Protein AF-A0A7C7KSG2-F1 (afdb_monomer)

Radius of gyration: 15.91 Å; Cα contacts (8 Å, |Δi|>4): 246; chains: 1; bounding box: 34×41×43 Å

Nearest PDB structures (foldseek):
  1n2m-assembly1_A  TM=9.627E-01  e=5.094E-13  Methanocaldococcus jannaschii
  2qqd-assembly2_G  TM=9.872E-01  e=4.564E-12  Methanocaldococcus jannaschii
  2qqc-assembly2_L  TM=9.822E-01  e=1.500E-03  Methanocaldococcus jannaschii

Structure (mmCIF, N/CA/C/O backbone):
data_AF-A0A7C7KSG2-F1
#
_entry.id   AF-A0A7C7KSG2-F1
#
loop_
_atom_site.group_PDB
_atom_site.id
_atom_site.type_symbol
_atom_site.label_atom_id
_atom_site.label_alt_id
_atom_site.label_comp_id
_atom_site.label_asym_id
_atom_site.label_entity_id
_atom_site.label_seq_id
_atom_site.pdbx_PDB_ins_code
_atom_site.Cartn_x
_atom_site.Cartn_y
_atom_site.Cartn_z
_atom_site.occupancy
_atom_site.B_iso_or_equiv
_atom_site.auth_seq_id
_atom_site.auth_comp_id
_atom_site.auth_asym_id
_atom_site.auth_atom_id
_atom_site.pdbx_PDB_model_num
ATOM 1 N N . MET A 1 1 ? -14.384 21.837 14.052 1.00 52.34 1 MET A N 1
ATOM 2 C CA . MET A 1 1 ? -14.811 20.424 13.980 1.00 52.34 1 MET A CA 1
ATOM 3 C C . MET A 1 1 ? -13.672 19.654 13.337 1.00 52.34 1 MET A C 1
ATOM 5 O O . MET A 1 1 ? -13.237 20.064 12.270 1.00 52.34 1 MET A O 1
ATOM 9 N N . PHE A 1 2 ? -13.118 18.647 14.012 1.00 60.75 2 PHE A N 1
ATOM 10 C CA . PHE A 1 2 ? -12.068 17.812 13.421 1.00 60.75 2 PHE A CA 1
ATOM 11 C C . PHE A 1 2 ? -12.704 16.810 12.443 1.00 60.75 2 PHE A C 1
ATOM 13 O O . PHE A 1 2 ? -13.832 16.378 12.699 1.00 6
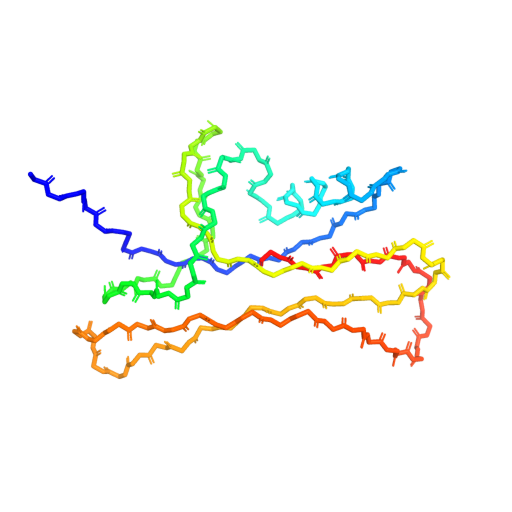0.75 2 PHE A O 1
ATOM 20 N N . PRO A 1 3 ? -12.042 16.469 11.323 1.00 71.75 3 PRO A N 1
ATOM 21 C CA . PRO A 1 3 ? -12.555 15.466 10.394 1.00 71.75 3 PRO A CA 1
ATOM 22 C C . PRO A 1 3 ? -12.688 14.101 11.082 1.00 71.75 3 PRO A C 1
ATOM 24 O O . PRO A 1 3 ? -11.916 13.769 11.983 1.00 71.75 3 PRO A O 1
ATOM 27 N N . SER A 1 4 ? -13.676 13.311 10.659 1.00 82.88 4 SER A N 1
ATOM 28 C CA . SER A 1 4 ? -13.838 11.931 11.121 1.00 82.88 4 SER A CA 1
ATOM 29 C C . SER A 1 4 ? -12.618 11.096 10.732 1.00 82.88 4 SER A C 1
ATOM 31 O O . SER A 1 4 ? -12.177 11.142 9.582 1.00 82.88 4 SER A O 1
ATOM 33 N N . LEU A 1 5 ? -12.085 10.328 11.683 1.00 88.25 5 LEU A N 1
ATOM 34 C CA . LEU A 1 5 ? -10.955 9.435 11.438 1.00 88.25 5 LEU A CA 1
ATOM 35 C C . LEU A 1 5 ? -11.375 8.232 10.574 1.00 88.25 5 LEU A C 1
ATOM 37 O O . LEU A 1 5 ? -12.523 7.790 10.674 1.00 88.25 5 LEU A O 1
ATOM 41 N N . PRO A 1 6 ? -10.456 7.670 9.766 1.00 90.00 6 PRO A N 1
ATOM 42 C CA . PRO A 1 6 ? -10.673 6.384 9.115 1.00 90.00 6 PRO A CA 1
ATOM 43 C C . PRO A 1 6 ? -11.008 5.290 10.135 1.00 90.00 6 PRO A C 1
ATOM 45 O O . PRO A 1 6 ? -10.407 5.225 11.205 1.00 90.00 6 PRO A O 1
ATOM 48 N N . ASN A 1 7 ? -11.950 4.419 9.783 1.00 91.12 7 ASN A N 1
ATOM 49 C CA . ASN A 1 7 ? -12.406 3.291 10.604 1.00 91.12 7 ASN A CA 1
ATOM 50 C C . ASN A 1 7 ? -12.148 1.929 9.940 1.00 91.12 7 ASN A C 1
ATOM 52 O O . ASN A 1 7 ? -12.543 0.895 10.467 1.00 91.12 7 ASN A O 1
ATOM 56 N N . THR A 1 8 ? -11.489 1.920 8.784 1.00 92.12 8 THR A N 1
ATOM 57 C CA . THR A 1 8 ? -11.148 0.712 8.036 1.00 92.12 8 THR A CA 1
ATOM 58 C C . THR A 1 8 ? -9.680 0.743 7.647 1.00 92.12 8 THR A C 1
ATOM 60 O O . THR A 1 8 ? -9.096 1.809 7.437 1.00 92.12 8 THR A O 1
ATOM 63 N N . LEU A 1 9 ? -9.083 -0.441 7.575 1.00 89.50 9 LEU A N 1
ATOM 64 C CA . LEU A 1 9 ? -7.714 -0.663 7.142 1.00 89.5
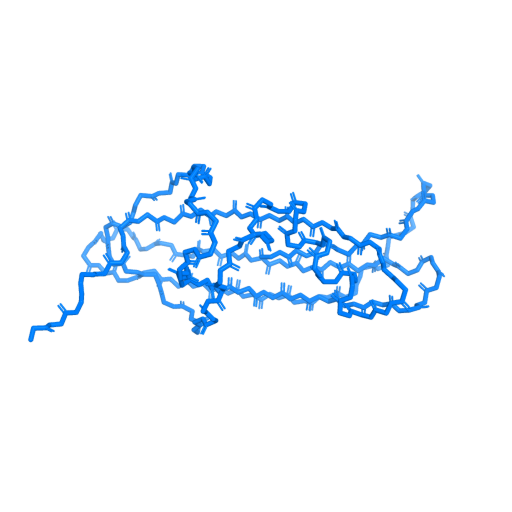0 9 LEU A CA 1
ATOM 65 C C . LEU A 1 9 ? -7.720 -1.763 6.079 1.00 89.50 9 LEU A C 1
ATOM 67 O O . LEU A 1 9 ? -8.248 -2.850 6.311 1.00 89.50 9 LEU A O 1
ATOM 71 N N . SER A 1 10 ? -7.088 -1.501 4.939 1.00 91.06 10 SER A N 1
ATOM 72 C CA . SER A 1 10 ? -6.856 -2.500 3.898 1.00 91.06 10 SER A CA 1
ATOM 73 C C . SER A 1 10 ? -5.366 -2.602 3.622 1.00 91.06 10 SER A C 1
ATOM 75 O O . SER A 1 10 ? -4.701 -1.587 3.428 1.00 91.06 10 SER A O 1
ATOM 77 N N . LEU A 1 11 ? -4.857 -3.832 3.610 1.00 88.31 11 LEU A N 1
ATOM 78 C CA . LEU A 1 11 ? -3.509 -4.134 3.145 1.00 88.31 11 LEU A CA 1
ATOM 79 C C . LEU A 1 11 ? -3.594 -4.499 1.669 1.00 88.31 11 LEU A C 1
ATOM 81 O O . LEU A 1 11 ? -4.419 -5.323 1.271 1.00 88.31 11 LEU A O 1
ATOM 85 N N . VAL A 1 12 ? -2.759 -3.855 0.872 1.00 88.69 12 VAL A N 1
ATOM 86 C CA . VAL A 1 12 ? -2.649 -4.074 -0.565 1.00 88.69 12 VAL A CA 1
ATOM 87 C C . VAL A 1 12 ? -1.179 -4.227 -0.897 1.00 88.69 12 VAL A C 1
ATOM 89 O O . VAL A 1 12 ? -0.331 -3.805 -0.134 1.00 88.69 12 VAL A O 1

__________________________________________________

## TASK DESCRIPTION:
Set down, exactly as they stand above, the lines starting with the line with "ATOM 35 C C" and going on through the line with "ATOM 43 C C", and no others.

## RESULT OF THIS TASK:
ATOM 35 C C . LEU A 1 5 ? -11.375 8.232 10.574 1.00 88.25 5 LEU A C 1
ATOM 37 O O . LEU A 1 5 ? -12.523 7.790 10.674 1.00 88.25 5 LEU A O 1
ATOM 41 N N . PRO A 1 6 ? -10.456 7.670 9.766 1.00 90.00 6 PRO A N 1
ATOM 42 C CA . PRO A 1 6 ? -10.673 6.384 9.115 1.00 90.00 6 PRO A CA 1
ATOM 43 C C . PRO A 1 6 ? -11.008 5.290 10.135 1.00 90.00 6 PRO A C 1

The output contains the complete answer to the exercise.